AI Tech lead/ Senior developer (ML Ops Architect / ML Infrastructure Lead)

As AI Expert in the CTO’s office, you will be the technical owner of everything model-powered inside the company:

  • Architecture – Design the end-to-end pipeline that ingests org context, routes to the right expert model, executes code in sandboxed containers, and feeds rich telemetry back into our continuous-learning loop.
  • Model Strategy – Decide when we fine-tune open-source Llama-3 vs. hot-swap to Bedrock or Vertex; benchmark MoE routers for latency and cost; champion vLLM/Triton for GPU efficiency.
  • MLOps at Scale – Own versioning, lineage, policy gating and roll-back of models and in-line tools.

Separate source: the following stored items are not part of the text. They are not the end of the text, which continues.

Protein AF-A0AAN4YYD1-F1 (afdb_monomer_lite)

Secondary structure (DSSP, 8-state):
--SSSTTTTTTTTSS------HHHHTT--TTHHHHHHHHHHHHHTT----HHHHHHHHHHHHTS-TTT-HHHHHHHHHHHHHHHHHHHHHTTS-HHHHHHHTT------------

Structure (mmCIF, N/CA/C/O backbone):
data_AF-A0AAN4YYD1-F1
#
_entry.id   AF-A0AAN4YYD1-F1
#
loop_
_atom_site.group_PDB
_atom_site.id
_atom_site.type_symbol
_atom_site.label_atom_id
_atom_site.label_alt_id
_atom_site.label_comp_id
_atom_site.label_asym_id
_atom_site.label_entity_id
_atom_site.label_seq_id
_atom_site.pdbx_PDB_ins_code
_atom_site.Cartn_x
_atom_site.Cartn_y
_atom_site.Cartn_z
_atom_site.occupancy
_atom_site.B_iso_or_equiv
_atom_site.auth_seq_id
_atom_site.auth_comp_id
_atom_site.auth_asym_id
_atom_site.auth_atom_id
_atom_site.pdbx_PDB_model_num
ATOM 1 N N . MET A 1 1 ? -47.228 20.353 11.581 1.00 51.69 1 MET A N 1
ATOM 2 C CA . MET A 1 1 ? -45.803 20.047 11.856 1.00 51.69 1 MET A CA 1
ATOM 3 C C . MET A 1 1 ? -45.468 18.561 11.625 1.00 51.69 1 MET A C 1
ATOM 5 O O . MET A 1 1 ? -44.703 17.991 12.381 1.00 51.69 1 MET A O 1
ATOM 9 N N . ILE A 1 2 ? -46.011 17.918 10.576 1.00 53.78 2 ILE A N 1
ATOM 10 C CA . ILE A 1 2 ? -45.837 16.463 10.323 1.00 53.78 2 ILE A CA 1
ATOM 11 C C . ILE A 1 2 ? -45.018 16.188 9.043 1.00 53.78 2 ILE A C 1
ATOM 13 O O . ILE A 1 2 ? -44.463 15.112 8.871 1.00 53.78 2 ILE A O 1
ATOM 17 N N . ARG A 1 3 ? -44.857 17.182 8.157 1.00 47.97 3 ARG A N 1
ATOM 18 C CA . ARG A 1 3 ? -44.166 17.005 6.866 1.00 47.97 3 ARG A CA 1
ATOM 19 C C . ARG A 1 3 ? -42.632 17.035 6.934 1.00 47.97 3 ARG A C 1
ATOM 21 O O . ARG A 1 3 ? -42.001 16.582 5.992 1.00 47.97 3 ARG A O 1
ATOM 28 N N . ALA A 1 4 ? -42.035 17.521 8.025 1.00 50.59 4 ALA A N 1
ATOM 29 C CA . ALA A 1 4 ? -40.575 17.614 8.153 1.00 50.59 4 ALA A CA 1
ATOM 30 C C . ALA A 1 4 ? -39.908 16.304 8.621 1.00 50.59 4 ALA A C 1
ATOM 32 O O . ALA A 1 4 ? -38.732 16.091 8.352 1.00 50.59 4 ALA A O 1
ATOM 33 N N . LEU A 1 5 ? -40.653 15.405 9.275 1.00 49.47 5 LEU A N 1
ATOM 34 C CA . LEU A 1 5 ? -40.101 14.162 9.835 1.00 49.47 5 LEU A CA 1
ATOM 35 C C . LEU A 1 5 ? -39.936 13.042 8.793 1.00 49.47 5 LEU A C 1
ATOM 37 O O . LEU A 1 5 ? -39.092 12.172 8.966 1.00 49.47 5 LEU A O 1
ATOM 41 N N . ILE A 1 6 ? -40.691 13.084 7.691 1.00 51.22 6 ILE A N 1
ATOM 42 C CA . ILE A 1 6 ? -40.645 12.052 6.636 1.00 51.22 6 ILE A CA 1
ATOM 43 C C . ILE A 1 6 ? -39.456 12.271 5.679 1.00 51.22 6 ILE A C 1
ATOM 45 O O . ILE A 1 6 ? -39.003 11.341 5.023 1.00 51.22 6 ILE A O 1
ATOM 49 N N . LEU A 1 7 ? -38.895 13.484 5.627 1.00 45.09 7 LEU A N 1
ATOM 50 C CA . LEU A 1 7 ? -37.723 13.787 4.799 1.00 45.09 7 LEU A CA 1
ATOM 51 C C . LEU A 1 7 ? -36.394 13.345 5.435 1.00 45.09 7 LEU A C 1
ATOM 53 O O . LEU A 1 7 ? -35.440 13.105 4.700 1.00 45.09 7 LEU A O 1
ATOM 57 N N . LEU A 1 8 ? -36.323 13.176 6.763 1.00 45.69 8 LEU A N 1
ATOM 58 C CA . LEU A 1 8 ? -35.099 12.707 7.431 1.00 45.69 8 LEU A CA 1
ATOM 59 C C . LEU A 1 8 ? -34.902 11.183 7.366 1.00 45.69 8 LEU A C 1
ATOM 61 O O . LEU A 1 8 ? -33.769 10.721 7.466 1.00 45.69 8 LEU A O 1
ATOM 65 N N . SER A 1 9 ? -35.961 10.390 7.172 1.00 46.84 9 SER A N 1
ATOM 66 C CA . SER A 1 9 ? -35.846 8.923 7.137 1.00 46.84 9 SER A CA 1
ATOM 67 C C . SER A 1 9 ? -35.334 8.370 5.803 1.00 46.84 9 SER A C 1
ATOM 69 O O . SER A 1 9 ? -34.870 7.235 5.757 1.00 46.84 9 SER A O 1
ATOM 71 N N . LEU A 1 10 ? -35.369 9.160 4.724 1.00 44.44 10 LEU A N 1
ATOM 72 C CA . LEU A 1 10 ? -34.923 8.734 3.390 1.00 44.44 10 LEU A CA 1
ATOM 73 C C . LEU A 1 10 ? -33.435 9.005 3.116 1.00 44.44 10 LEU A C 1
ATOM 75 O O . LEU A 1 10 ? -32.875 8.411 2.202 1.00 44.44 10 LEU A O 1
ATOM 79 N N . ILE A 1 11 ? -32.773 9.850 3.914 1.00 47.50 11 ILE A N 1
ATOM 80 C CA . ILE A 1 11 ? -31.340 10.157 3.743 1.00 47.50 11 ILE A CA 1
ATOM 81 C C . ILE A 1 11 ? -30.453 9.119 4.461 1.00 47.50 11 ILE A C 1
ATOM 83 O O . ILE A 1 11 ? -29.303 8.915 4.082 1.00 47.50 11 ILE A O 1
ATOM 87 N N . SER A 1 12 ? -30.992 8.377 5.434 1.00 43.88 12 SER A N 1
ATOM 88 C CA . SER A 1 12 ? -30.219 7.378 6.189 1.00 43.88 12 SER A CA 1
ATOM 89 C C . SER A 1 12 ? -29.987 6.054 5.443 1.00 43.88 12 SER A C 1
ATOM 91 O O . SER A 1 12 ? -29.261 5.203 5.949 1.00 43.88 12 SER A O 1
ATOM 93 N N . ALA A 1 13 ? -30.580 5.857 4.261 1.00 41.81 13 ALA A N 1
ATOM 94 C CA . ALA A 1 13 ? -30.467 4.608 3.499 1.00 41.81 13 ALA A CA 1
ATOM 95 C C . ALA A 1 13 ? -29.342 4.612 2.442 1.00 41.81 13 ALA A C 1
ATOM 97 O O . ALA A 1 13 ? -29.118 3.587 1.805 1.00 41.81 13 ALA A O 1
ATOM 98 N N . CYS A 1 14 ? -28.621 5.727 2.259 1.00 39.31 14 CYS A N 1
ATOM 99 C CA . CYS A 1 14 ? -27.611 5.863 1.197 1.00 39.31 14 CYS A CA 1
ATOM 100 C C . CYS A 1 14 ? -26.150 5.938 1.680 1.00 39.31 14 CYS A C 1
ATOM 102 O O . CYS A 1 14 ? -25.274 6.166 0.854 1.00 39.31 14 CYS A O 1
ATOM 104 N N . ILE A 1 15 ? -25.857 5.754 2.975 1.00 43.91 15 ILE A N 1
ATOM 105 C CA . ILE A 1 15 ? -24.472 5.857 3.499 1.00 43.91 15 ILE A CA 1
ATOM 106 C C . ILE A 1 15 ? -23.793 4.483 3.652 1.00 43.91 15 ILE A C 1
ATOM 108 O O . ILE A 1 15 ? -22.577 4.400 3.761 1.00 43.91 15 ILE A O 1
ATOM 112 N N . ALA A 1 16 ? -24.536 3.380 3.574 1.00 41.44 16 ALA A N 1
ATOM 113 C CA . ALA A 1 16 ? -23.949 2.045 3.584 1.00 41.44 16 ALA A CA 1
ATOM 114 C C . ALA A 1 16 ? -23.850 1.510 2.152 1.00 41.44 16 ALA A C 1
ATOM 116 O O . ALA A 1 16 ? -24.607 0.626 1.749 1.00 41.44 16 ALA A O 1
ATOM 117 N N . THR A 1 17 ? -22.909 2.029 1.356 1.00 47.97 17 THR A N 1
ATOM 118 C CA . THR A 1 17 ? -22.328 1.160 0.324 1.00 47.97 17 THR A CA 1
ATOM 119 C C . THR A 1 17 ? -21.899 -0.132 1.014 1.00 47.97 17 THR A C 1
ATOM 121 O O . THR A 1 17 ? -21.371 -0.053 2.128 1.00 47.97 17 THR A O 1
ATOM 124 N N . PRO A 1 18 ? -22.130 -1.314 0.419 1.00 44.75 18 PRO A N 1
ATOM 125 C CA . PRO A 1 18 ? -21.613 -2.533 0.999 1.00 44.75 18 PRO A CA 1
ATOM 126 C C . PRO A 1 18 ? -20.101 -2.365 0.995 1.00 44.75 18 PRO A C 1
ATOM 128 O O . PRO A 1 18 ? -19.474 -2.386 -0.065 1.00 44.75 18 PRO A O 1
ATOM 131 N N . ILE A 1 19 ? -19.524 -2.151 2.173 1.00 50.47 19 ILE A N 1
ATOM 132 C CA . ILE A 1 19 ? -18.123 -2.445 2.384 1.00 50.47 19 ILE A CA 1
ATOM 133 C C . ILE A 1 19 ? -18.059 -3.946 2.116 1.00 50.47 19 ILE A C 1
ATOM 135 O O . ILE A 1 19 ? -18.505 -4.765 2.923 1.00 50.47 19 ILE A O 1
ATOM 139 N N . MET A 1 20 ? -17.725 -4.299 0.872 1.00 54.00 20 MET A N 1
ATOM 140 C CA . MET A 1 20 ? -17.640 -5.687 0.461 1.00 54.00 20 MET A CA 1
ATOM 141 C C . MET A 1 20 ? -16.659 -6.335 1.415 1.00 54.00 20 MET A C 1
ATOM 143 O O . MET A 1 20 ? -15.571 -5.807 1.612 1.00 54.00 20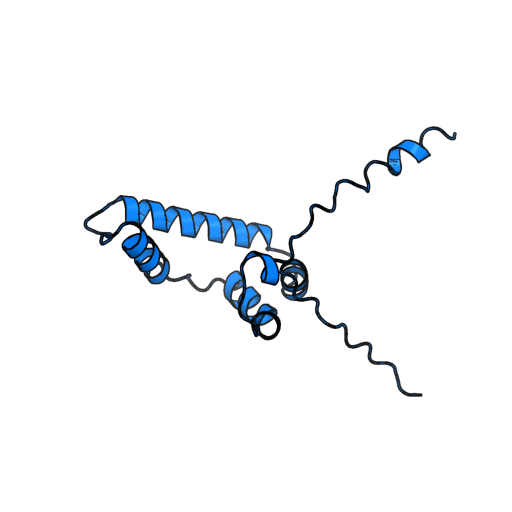 MET A O 1
ATOM 147 N N . ASN A 1 21 ? -17.044 -7.472 1.984 1.00 63.81 21 ASN A N 1
ATOM 148 C CA . ASN A 1 21 ? -16.130 -8.315 2.733 1.00 63.81 21 ASN A CA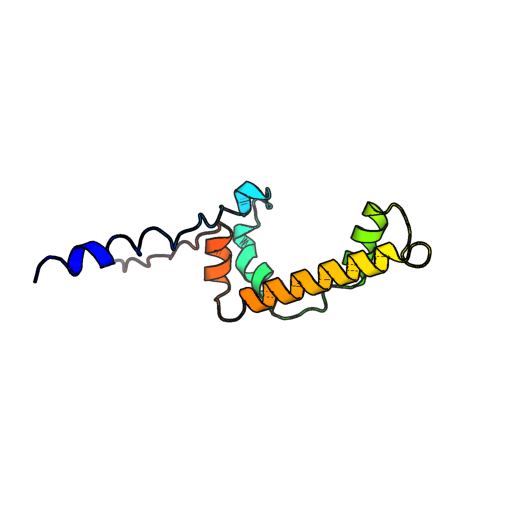 1
ATOM 149 C C . ASN A 1 21 ? -14.912 -8.610 1.835 1.00 63.81 21 ASN A C 1
ATOM 151 O O . ASN A 1 21 ? -14.988 -9.447 0.928 1.00 63.81 21 ASN A O 1
ATOM 155 N N . ALA A 1 22 ? -13.832 -7.854 2.045 1.00 68.44 22 ALA A N 1
ATOM 156 C CA . ALA A 1 22 ? -12.674 -7.819 1.166 1.00 68.44 22 ALA A CA 1
ATOM 157 C C . ALA A 1 22 ? -11.936 -9.155 1.218 1.00 68.44 22 ALA A C 1
ATOM 159 O O . ALA A 1 22 ? -11.548 -9.668 0.172 1.00 68.44 22 ALA A O 1
ATOM 160 N N . LYS A 1 23 ? -11.867 -9.790 2.399 1.00 70.81 23 LYS A N 1
ATOM 161 C CA . LYS A 1 23 ? -11.357 -11.158 2.550 1.00 70.81 23 LYS A CA 1
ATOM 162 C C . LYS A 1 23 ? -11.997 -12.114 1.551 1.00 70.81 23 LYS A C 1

Ship deterministic, reproducible releases that DevSecOps trusts.
  • Tooling & Integrations – Work with backend and platform leads to expose new model endpoints through our Model Context Protocol (MCP) so agents can compose actions across GitHub, Jira, Terraform, Prometheus and more — without one-off plugins.
  • Thought Leadership – Partner with the CTO on the technical roadmap, publish internal RFCs, mentor engineers and evangelize best practices across the company and open-source community.

 

What You’ll Do

  • Craft cloud-native, micro-service architectures for training, fine-tuning and real-time inference (AWS/GCP/Azure, Kubernetes, JetStream).
  • Define SLOs for p95 agent latency, model success rate, and telemetry coverage; instrument with OTEL, Prometheus and custom reward models.
  • Drive our continuous-learning loop: reward modelling, ContextGraph enrichment, auto-tuning MoE routers.
  •  Embed least-privilege IAM and OPA/ABAC policy checks into every stage of the model lifecycle.
  •  Collaborate with product managers to translate customer pain into roadmap items and with design partners to validate solutions in production.
  •  Mentor a cross-functional squad of backend engineers, ML engineers and data scientists.

 

What You'll Bring

  • 5+  years in software engineering, with 3+ years architecting large-scale backend systems (Python, Go, Java or similar).
  • 4+  years designing, deploying and monitoring AI/ML systems in production.
  • Deep expertise in at least one of: large-language-model serving, MoE routing, RLHF, vector search, streaming inference.
  • Hands-on fluency with Kubernetes, Docker, CI/CD, IaC (Terraform/Helm) and distributed data technologies (Kafka, Spark, Arrow).
  • Proven MLOps track record (MLflow, Kubeflow, SageMaker, or similar) and a security-first mindset.
  • Ability to turn ambiguous business goals into a crisp, scalable architecture — and to communicate that vision to both executives and engineers.
  • Great Englich communication skills.

 

Nice-to-Haves

  •  PhD or publications in ML/NLP/Systems.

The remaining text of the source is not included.